**Exercise aim**
Search the entries for the word "Serratia" and pull out each line that has it.

Items from a data source

----

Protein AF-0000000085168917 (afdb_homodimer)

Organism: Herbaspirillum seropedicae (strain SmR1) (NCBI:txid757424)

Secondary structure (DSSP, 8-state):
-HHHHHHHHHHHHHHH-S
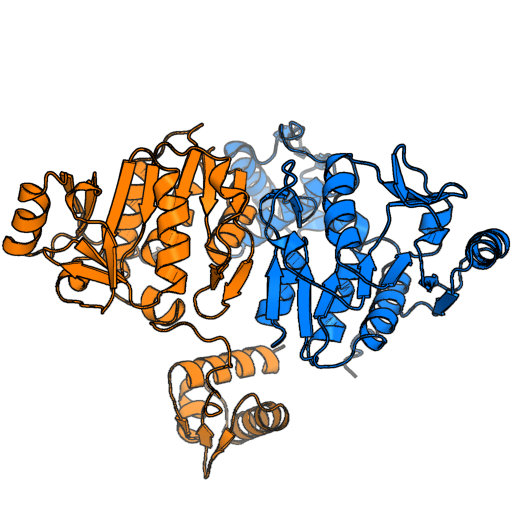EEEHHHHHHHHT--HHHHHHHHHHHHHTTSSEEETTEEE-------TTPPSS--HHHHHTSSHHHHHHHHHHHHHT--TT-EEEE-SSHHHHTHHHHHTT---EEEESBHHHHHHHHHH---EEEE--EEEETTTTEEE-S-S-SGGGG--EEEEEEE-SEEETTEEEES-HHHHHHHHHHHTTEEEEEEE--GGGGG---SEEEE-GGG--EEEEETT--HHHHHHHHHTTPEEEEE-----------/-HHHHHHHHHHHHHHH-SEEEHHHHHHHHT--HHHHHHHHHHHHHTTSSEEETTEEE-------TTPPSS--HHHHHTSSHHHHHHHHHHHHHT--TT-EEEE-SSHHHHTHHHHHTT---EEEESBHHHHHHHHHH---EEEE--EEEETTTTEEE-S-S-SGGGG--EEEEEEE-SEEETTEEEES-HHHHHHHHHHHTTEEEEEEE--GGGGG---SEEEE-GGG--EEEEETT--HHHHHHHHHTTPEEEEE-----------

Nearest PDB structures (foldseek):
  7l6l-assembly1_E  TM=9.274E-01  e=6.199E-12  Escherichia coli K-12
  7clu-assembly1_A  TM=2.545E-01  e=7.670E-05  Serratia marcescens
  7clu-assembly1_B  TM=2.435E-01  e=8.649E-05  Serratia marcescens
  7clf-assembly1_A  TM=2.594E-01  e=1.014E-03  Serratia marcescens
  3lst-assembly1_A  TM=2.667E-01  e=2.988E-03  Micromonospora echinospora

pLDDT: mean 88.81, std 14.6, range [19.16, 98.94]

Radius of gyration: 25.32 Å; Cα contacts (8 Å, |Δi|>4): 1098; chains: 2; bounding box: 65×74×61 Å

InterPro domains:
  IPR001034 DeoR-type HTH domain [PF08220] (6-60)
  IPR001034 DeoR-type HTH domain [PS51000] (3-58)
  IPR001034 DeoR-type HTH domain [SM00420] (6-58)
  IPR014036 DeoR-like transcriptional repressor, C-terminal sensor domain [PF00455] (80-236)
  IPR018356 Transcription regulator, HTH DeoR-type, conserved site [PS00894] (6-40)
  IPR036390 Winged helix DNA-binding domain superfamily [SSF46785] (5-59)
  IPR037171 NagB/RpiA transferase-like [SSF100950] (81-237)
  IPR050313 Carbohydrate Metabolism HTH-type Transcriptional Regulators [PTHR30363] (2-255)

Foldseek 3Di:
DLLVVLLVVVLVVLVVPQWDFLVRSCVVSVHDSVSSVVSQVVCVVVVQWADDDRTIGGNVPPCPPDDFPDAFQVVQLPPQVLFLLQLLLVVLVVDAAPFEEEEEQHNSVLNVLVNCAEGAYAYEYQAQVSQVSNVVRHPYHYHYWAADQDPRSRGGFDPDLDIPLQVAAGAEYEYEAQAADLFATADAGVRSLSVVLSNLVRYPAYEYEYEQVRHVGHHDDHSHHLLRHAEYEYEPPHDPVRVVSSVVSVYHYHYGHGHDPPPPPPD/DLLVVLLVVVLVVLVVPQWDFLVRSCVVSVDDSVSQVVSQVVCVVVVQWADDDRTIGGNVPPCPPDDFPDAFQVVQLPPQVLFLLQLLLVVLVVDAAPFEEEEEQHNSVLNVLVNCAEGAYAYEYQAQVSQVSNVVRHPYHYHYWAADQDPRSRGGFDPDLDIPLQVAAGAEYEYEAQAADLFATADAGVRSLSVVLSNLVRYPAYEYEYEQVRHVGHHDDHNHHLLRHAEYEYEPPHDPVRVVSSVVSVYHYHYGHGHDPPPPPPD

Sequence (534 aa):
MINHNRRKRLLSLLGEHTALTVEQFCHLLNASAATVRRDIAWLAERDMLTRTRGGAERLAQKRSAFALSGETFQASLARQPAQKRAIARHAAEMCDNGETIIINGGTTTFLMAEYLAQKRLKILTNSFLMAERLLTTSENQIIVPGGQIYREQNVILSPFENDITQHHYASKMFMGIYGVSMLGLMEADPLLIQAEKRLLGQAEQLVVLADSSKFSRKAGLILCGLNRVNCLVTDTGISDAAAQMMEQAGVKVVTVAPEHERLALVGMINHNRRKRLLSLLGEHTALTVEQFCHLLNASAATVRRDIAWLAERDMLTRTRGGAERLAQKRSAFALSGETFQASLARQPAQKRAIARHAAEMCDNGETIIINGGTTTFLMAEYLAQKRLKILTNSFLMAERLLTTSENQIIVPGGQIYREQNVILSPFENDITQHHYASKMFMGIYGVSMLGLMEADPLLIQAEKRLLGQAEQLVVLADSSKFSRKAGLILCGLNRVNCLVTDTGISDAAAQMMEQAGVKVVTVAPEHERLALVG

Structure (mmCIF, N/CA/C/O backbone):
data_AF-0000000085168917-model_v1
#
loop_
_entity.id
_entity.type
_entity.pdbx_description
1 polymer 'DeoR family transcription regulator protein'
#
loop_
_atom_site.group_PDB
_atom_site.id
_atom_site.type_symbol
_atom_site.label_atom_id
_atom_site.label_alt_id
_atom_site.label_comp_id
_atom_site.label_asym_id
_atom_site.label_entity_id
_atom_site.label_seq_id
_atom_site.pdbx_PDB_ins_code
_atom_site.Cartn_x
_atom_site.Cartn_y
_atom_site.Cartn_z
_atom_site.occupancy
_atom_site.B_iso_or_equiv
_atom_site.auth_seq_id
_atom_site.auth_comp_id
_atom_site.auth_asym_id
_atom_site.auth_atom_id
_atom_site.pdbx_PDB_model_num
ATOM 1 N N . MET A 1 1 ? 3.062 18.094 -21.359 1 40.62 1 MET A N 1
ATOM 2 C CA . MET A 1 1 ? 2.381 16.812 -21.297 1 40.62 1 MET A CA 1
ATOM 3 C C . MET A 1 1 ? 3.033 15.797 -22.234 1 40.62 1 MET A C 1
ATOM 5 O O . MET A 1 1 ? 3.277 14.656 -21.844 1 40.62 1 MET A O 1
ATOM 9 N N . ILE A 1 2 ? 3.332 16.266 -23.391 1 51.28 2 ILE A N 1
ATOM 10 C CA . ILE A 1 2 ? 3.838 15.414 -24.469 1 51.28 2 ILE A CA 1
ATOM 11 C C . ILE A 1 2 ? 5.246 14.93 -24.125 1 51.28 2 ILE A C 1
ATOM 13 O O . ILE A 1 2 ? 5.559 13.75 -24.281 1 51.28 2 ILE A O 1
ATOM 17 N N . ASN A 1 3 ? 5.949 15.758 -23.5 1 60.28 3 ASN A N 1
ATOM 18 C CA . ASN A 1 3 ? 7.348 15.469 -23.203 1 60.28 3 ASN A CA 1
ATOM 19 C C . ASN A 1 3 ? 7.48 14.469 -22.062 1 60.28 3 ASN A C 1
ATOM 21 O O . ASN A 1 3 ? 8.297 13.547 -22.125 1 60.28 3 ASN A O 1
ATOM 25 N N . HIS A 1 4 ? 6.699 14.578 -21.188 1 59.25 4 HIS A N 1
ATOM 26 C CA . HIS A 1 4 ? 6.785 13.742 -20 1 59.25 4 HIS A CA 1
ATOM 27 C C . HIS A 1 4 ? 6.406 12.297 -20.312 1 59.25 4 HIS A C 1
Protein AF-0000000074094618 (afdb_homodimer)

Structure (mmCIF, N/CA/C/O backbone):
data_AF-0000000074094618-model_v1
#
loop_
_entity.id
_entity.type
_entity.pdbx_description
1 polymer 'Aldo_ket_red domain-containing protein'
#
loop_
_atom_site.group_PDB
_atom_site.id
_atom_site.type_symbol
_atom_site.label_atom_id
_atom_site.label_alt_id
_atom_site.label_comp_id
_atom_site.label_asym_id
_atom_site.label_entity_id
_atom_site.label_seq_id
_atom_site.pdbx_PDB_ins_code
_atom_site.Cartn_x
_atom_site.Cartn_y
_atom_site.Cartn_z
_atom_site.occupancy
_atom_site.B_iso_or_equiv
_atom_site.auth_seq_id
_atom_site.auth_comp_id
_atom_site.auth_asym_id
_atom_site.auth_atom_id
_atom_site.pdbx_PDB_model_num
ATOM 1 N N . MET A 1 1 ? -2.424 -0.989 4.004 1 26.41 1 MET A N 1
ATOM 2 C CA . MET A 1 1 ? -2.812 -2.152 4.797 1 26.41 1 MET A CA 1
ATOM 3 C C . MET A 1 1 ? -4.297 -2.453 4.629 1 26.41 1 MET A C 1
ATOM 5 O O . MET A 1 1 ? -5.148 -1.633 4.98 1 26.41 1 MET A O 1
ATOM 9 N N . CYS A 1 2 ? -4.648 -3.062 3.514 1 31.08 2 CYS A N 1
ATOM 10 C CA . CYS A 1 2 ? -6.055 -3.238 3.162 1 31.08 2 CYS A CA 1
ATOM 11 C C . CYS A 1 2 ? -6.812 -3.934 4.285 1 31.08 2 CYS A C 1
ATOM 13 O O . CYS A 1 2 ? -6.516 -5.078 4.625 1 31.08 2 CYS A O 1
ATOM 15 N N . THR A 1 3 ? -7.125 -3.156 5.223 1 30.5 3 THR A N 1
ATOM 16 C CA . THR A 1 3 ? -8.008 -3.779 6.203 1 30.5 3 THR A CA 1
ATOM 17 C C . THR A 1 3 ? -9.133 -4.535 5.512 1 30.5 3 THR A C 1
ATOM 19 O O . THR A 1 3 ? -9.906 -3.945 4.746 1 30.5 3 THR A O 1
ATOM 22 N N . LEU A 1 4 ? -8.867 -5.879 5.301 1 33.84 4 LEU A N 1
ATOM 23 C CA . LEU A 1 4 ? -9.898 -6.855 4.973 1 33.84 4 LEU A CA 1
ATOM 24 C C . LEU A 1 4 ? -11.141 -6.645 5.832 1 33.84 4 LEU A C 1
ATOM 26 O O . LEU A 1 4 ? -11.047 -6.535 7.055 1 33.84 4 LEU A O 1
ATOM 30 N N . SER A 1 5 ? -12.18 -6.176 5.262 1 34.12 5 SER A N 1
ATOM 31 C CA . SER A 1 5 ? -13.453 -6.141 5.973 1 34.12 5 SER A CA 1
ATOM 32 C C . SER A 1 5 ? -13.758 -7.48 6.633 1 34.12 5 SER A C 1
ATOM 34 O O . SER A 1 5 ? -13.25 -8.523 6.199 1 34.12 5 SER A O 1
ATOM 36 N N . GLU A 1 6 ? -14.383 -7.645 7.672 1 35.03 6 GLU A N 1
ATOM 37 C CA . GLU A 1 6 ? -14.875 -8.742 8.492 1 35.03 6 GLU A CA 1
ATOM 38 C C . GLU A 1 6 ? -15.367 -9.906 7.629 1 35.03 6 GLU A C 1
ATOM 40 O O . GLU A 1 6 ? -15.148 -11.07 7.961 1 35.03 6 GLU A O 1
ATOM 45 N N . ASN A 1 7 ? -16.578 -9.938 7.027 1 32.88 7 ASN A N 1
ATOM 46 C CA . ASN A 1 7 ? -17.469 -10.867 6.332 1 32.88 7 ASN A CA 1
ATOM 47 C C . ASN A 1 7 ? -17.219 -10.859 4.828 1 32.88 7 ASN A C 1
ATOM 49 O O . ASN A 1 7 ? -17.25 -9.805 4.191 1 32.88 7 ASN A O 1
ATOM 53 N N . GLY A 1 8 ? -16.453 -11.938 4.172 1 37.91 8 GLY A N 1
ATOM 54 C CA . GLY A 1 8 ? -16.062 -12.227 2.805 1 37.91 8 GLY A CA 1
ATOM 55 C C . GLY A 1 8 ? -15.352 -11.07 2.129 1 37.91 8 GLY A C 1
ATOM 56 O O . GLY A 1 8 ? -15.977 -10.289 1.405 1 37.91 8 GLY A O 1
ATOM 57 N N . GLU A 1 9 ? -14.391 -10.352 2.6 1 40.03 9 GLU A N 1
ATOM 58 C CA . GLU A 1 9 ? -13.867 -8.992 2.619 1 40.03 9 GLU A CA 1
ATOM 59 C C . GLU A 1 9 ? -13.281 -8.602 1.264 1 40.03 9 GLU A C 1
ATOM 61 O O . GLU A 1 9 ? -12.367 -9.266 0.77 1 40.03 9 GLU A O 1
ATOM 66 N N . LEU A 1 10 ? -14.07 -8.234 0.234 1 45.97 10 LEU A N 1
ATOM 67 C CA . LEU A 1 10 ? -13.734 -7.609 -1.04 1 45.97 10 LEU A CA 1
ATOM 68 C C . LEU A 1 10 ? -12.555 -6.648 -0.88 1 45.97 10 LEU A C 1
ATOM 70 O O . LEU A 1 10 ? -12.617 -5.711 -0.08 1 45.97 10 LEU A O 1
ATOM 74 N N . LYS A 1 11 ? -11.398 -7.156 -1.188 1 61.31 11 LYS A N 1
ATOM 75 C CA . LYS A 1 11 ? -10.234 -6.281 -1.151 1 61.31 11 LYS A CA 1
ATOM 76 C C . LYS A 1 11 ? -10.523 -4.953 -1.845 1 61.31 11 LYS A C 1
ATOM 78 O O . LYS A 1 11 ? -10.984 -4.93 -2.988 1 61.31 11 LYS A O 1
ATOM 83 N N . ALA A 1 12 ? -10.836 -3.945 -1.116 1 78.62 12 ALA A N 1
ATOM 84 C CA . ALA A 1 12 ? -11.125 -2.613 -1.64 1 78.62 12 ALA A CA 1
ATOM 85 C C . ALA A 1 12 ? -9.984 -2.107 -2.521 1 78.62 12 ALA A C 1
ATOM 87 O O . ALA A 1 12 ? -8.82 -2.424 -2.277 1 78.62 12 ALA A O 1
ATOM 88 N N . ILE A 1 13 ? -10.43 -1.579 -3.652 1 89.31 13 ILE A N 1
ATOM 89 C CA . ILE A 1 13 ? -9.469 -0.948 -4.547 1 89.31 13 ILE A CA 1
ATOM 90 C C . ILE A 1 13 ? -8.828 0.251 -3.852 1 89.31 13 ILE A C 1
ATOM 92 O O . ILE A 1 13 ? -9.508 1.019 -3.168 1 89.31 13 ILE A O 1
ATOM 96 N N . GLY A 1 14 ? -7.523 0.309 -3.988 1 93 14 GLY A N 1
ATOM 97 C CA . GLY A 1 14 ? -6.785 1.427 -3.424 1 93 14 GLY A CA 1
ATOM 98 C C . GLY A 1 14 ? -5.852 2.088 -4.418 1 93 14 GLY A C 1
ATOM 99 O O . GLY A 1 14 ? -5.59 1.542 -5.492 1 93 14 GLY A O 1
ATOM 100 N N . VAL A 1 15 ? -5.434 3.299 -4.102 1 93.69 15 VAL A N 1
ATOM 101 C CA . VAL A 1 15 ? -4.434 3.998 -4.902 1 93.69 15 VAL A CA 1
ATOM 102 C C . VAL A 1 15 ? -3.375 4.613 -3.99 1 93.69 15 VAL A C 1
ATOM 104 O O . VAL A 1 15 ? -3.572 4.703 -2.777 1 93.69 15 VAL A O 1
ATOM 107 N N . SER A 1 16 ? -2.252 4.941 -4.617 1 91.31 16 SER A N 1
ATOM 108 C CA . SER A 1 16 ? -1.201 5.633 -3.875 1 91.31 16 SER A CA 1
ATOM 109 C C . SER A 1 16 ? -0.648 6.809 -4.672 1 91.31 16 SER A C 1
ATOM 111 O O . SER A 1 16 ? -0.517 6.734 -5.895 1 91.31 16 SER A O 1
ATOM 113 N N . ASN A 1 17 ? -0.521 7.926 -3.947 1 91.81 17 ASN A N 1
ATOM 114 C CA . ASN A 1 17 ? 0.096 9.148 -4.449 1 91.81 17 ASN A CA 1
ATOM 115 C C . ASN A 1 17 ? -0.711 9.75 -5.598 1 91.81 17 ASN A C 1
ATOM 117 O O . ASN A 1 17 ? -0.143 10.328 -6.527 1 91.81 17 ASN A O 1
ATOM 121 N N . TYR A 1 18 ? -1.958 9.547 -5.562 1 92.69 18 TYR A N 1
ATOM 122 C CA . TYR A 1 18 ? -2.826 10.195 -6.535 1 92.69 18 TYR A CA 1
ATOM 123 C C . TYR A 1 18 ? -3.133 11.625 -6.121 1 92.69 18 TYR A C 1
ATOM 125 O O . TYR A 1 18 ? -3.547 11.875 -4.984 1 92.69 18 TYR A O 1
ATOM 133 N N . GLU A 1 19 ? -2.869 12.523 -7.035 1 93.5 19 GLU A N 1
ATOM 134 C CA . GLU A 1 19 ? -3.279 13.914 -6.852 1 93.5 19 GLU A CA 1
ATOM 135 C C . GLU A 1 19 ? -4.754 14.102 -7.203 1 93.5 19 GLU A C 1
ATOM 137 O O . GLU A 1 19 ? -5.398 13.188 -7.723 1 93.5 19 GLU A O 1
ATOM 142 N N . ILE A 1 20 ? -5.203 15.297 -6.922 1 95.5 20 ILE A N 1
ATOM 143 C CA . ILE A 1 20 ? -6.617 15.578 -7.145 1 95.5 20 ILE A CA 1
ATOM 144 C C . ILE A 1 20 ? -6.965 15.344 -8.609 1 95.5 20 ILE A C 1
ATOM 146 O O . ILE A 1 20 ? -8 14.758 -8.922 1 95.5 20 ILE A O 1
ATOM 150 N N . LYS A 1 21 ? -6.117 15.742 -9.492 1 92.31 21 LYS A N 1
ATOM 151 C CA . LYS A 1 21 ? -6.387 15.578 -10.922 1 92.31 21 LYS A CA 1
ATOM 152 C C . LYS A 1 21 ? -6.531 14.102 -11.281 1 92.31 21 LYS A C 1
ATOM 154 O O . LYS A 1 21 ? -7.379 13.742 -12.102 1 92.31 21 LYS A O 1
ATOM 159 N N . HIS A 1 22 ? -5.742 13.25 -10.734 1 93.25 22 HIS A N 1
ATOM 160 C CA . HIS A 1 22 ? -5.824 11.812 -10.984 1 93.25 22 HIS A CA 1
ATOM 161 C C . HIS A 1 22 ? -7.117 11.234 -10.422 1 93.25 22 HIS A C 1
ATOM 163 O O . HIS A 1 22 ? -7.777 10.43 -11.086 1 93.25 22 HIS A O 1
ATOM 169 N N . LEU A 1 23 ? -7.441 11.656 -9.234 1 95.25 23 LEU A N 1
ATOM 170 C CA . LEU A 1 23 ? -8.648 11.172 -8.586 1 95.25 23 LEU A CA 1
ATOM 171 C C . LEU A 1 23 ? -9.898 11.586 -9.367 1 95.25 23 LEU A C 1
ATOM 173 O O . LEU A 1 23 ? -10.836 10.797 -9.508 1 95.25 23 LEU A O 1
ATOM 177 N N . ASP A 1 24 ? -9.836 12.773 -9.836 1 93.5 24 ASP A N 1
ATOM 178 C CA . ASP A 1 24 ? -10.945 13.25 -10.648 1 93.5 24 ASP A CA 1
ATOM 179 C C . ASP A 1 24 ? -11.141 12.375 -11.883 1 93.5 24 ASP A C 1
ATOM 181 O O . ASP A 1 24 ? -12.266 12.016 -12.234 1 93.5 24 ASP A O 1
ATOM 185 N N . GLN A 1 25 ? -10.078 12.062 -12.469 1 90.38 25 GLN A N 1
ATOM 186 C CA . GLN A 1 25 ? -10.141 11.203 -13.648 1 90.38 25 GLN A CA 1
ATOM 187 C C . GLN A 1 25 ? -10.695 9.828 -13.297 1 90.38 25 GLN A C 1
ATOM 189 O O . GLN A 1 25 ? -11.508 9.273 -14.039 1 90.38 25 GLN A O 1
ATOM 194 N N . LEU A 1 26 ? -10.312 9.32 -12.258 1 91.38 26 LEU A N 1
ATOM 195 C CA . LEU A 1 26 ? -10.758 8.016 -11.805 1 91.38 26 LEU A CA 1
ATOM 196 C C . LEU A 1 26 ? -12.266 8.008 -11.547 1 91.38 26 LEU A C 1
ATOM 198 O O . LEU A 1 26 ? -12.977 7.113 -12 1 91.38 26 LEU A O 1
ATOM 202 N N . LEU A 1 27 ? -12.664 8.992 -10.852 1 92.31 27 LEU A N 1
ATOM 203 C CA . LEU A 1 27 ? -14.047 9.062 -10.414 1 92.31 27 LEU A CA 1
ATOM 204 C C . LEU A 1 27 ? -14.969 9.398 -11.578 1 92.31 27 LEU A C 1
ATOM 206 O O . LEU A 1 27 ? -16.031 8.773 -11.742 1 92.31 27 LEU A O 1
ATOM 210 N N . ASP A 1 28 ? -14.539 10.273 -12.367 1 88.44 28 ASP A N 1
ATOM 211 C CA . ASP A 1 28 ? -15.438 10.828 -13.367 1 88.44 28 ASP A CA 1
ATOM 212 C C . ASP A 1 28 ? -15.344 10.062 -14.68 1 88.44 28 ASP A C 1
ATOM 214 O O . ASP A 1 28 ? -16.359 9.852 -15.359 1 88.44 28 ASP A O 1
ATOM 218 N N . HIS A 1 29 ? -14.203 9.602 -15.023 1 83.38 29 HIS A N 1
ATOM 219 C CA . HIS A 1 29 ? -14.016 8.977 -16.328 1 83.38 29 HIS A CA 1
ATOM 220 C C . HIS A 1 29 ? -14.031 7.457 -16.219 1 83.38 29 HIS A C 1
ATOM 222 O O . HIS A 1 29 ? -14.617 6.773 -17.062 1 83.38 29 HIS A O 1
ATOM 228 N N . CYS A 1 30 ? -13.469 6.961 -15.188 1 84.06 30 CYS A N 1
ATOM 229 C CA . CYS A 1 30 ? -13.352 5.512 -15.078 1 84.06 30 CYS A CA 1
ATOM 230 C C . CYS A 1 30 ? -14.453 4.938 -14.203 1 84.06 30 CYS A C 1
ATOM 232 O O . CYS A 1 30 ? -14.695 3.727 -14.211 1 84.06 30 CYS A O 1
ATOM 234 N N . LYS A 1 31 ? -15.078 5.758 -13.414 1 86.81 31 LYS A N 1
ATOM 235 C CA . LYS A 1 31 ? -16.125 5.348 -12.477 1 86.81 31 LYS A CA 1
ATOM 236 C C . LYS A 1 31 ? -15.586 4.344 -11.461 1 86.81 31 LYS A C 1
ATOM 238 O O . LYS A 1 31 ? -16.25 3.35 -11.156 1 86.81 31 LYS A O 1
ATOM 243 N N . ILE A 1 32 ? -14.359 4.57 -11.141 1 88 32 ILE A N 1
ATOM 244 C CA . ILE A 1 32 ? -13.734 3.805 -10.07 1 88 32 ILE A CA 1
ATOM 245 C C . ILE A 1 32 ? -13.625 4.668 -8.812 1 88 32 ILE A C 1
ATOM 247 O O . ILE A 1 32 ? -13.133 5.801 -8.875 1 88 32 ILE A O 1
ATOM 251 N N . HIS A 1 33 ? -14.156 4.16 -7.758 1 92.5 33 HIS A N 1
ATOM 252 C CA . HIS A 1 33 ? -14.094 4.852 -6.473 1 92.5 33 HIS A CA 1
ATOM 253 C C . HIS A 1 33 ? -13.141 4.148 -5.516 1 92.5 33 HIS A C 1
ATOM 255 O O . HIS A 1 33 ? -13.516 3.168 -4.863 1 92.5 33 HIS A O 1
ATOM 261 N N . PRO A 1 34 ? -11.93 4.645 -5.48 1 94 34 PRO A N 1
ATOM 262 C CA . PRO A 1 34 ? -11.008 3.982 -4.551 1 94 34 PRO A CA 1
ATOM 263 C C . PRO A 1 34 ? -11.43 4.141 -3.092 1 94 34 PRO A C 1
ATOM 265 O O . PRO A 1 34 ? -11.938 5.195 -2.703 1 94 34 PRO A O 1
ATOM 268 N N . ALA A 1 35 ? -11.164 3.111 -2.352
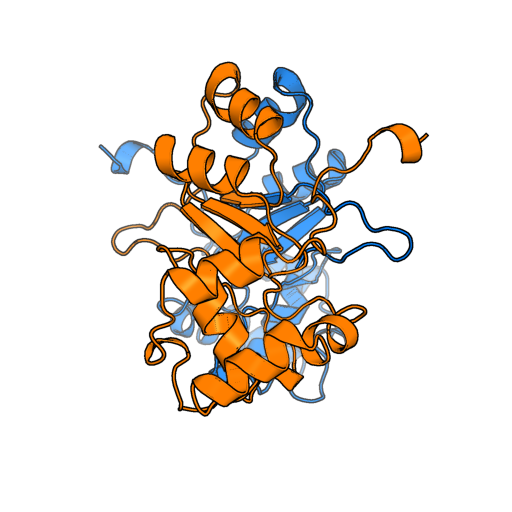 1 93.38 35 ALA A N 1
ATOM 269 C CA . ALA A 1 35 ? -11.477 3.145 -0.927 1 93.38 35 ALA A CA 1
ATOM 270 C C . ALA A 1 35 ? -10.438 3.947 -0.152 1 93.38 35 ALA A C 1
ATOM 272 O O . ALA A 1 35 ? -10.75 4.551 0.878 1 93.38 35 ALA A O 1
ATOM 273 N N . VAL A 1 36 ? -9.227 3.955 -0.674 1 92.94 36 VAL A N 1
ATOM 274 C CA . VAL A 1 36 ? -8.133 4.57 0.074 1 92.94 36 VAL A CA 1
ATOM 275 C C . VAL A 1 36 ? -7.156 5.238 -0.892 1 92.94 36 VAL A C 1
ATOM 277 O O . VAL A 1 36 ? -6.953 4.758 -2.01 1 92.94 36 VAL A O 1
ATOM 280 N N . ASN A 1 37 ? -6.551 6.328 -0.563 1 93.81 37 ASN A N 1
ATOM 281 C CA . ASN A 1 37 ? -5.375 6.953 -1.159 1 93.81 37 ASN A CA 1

----

**Your solution**
  7clu-assembly1_A  TM=2.545E-01  e=7.670E-05  Serratia marcescens
  7clu-assembly1_B  TM=2.435E-01  e=8.649E-05  Serratia marcescens
  7clf-assembly1_A  TM=2.594E-01  e=1.014E-03  Serratia marcescens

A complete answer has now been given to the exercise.